In the study by Ivanova et al. (2012), a high prevalence (7/12 [58.3%] during the dry season and 7/36 [19.4%] during the rainy season) was observed in R. argentiventer, which was trapped only in the Preah Sihanouk province. R. exulans was also found in both areas, but it was not infected (Ivanova et al. 2012). These results were similar to those of our study; however, there was a discrepancy in the results of Leptospira infection of R. norvegicus. In the study by Ivanova et al. (2012), no R. norvegicus were infected in the dry or rainy seasons.
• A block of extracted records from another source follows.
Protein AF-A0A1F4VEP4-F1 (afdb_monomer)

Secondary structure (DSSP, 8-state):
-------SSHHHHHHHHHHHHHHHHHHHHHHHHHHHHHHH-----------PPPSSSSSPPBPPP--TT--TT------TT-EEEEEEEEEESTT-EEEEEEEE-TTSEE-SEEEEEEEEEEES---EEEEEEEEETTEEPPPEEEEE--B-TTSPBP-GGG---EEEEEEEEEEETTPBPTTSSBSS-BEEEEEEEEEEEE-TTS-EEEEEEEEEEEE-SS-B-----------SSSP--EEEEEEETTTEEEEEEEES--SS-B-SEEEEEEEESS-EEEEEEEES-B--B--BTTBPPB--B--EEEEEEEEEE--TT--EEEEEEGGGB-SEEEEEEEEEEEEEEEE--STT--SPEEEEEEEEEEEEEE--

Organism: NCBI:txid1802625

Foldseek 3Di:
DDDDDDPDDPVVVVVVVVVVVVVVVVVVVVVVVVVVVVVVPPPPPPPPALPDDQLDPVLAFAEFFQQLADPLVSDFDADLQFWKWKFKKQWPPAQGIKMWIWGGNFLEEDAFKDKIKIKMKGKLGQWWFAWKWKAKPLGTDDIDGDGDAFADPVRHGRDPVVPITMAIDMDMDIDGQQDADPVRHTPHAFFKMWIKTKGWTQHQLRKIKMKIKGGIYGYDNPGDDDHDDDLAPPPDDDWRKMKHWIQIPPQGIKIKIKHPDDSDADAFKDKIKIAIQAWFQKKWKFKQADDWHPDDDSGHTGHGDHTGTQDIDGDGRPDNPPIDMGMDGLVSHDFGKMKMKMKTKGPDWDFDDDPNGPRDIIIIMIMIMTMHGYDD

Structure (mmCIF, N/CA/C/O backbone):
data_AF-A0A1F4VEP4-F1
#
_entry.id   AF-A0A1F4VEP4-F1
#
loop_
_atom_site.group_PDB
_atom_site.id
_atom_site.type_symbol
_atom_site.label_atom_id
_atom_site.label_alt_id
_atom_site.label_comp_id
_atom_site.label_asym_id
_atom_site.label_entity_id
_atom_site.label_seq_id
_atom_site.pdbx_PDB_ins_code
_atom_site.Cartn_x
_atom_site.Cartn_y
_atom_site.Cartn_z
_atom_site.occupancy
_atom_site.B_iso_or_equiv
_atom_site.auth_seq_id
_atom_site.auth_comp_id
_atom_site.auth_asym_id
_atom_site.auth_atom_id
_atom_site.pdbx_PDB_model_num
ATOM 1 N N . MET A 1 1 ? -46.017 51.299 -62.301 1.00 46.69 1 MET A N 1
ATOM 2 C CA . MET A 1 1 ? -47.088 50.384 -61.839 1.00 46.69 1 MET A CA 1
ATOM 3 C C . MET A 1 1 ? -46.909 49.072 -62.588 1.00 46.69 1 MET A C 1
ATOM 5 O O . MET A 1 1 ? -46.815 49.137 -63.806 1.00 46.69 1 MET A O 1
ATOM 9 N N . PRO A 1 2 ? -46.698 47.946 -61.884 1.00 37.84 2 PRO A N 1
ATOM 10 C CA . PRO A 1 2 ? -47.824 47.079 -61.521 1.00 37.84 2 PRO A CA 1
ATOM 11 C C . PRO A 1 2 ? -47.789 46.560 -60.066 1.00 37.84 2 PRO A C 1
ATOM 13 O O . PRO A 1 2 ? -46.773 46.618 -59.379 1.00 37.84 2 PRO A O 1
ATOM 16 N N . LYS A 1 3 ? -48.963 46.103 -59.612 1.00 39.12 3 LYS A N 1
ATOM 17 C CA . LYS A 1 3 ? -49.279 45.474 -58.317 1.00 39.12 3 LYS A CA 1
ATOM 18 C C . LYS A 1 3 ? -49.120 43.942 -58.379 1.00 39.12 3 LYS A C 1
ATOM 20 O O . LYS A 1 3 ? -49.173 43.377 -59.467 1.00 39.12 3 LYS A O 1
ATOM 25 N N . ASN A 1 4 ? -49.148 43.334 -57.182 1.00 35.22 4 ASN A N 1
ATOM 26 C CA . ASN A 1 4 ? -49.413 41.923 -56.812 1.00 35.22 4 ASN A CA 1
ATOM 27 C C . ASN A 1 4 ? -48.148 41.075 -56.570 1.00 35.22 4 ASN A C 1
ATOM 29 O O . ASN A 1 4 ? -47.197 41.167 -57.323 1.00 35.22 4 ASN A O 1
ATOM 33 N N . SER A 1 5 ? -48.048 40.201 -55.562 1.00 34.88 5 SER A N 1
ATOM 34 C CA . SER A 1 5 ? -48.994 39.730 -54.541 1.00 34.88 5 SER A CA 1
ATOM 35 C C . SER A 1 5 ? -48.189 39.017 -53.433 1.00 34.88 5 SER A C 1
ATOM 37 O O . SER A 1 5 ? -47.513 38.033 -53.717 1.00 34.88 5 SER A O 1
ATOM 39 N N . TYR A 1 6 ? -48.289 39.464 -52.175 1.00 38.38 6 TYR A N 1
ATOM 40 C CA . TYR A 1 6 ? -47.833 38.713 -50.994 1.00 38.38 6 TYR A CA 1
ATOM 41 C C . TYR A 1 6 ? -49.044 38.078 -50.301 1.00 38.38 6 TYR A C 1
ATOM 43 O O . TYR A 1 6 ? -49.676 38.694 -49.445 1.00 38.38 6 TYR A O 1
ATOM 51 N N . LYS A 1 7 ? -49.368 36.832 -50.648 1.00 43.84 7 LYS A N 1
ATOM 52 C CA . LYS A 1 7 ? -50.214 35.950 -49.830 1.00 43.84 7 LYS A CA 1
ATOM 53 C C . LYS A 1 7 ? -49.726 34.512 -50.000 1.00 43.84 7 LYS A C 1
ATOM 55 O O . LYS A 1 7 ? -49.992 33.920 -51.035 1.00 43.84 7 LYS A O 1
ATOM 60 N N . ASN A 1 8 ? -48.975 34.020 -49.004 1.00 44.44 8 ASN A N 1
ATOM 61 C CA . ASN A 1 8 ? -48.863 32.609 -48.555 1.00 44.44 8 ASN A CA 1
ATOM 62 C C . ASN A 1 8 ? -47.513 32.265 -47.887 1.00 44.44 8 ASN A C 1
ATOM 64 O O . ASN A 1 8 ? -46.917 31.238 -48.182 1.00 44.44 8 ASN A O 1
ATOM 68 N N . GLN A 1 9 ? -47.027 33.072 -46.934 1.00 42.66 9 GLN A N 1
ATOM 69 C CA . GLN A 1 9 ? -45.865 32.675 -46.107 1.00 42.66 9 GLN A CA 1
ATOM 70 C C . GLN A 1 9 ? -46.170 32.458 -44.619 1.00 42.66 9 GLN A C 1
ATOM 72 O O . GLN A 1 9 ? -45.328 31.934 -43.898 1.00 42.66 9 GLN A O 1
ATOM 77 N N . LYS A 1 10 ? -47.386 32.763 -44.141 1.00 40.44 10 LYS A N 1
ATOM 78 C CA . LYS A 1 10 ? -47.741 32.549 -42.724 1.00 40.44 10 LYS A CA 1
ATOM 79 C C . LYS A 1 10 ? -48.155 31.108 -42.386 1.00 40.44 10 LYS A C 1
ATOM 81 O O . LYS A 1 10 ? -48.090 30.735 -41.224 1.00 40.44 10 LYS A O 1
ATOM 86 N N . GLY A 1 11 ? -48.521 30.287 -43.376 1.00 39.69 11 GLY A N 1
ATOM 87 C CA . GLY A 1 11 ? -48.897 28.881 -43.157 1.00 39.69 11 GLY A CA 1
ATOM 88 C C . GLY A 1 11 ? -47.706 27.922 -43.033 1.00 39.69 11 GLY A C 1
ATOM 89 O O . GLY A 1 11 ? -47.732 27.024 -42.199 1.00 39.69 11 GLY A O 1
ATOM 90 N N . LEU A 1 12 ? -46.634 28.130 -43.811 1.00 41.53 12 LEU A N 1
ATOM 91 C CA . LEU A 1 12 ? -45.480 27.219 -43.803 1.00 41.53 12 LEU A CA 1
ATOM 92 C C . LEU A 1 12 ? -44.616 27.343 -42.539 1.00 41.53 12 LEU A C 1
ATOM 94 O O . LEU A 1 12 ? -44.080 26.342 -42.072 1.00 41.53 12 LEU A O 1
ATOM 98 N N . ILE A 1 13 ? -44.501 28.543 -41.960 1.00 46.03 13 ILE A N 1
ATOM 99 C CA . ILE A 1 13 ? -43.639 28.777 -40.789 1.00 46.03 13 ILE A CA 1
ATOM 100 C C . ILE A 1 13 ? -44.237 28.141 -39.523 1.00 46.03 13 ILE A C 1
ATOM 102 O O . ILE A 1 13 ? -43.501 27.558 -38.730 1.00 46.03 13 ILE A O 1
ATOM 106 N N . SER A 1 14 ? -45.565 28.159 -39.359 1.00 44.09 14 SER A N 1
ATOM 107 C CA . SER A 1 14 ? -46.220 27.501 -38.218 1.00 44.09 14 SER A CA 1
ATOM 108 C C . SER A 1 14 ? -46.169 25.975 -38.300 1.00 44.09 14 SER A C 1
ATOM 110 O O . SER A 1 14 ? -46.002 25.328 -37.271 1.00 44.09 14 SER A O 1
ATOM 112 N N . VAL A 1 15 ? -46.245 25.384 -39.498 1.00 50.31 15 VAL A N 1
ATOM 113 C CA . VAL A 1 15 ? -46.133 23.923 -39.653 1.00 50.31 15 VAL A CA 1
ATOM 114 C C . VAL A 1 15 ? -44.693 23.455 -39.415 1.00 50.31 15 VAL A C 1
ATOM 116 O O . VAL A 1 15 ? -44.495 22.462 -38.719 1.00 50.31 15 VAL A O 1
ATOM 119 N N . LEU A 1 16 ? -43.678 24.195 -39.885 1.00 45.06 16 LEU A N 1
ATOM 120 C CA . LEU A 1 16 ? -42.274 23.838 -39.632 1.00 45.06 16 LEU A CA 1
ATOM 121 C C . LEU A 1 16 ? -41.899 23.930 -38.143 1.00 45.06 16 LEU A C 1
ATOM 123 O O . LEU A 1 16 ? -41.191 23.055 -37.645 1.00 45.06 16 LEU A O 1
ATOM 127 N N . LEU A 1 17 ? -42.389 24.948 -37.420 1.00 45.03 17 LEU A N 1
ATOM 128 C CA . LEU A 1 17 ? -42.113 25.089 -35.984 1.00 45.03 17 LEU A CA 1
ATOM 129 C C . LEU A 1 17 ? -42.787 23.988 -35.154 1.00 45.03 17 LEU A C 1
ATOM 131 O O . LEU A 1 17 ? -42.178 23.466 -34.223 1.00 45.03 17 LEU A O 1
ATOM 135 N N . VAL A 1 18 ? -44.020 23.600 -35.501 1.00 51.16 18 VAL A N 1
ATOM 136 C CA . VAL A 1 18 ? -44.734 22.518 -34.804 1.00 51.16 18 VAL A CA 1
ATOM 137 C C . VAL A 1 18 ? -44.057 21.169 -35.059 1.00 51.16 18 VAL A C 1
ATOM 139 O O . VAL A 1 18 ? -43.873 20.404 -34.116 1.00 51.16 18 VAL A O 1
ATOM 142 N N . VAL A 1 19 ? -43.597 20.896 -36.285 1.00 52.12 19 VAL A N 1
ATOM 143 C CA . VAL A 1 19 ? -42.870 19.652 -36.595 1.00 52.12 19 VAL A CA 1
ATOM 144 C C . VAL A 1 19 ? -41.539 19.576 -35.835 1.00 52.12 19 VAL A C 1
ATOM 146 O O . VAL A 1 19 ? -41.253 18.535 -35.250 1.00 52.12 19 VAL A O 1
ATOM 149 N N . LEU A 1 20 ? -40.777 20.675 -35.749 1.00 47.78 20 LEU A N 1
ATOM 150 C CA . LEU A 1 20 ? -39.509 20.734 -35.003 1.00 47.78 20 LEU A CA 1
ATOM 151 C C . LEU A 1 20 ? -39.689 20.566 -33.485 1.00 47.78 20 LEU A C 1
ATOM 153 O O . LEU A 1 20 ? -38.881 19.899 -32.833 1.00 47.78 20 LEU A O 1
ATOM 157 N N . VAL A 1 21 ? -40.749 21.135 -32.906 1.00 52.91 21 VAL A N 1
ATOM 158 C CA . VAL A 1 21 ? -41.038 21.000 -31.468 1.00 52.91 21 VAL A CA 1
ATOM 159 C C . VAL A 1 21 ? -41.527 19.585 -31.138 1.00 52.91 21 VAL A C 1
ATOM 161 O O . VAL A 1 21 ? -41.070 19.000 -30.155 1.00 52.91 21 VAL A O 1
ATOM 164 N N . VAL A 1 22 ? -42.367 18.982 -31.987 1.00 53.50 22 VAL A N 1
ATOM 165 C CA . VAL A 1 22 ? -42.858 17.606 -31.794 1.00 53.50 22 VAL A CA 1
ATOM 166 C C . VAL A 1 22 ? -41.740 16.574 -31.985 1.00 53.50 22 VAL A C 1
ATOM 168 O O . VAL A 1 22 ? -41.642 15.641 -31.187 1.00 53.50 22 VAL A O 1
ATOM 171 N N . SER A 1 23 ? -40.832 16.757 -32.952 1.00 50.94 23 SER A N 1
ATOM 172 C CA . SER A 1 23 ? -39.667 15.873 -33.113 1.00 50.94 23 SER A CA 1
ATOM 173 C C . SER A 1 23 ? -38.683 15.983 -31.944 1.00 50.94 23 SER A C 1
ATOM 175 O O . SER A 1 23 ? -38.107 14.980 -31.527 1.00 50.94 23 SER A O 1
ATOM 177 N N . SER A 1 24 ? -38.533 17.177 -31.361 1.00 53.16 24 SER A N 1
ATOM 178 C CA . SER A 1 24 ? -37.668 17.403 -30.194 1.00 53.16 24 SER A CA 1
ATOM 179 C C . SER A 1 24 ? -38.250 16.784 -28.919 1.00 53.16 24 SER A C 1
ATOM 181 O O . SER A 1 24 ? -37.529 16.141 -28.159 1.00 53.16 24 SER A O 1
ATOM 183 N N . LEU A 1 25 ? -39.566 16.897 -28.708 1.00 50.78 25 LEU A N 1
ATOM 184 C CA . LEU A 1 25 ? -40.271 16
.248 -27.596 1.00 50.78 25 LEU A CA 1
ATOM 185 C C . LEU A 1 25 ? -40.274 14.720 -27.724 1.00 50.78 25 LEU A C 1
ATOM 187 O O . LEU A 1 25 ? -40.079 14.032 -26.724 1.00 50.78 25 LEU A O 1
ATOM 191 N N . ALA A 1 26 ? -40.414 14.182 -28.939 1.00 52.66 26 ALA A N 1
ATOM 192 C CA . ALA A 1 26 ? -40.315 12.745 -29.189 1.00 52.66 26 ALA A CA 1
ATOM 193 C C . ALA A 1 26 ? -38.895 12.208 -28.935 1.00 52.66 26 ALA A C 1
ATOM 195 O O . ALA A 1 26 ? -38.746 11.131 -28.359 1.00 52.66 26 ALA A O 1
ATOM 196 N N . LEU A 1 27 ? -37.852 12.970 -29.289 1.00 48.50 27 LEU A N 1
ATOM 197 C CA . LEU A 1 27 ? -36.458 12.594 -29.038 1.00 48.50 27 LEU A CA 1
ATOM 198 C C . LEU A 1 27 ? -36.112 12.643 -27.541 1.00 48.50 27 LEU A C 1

In our study, R. norvegicus showed a high prevalence (17.5%), consistent with previous studies in Vietnam (18.3%), Thailand (5.6%), Malaysia (6.6%), and other countries in southeast Asia (Kositanont et al. 2003, Benacer et al. 2013, Loan et al. 2015). The results of our study suggested that R. norvegicus and R. argentiventer are potential reservoirs of L. interrogans in urban areas of Cambodia (Table 2). However, there is a limitation to identify all infection routes from animal hosts to humans in this study, and it would be recommended to examine other reservoir hosts, dogs, pigs, and cattle, in future studies.
Conclusions
In conclusion, wild rodents living in urban areas of Cambodia were found to be important reservoirs of highly virulent Leptospira. Leptospira are transmitted by rodent urine, which may contaminate water and soil in the environment. In addition, the flaB sequence results of our study provided information regarding the prevalence of Leptospira species and demonstrated that this prevalence depended on the rodent species. This study is the first study on leptospirosis in wild rodents in the urban areas of Cambodia, where limited information on leptospirosis is available. However, our study was limited by the sampling timings and small number of samples in each area. In future studies, we aim at evaluating larger numbers of samples and more diverse areas to obtain more information on the epidemiology of this disease.
Footnotes
Acknowledgment
This study was supported by a CIS Grant for Research and Education in 2013 and 2014.
Author Disclosure Statement
No competing financial interests exist.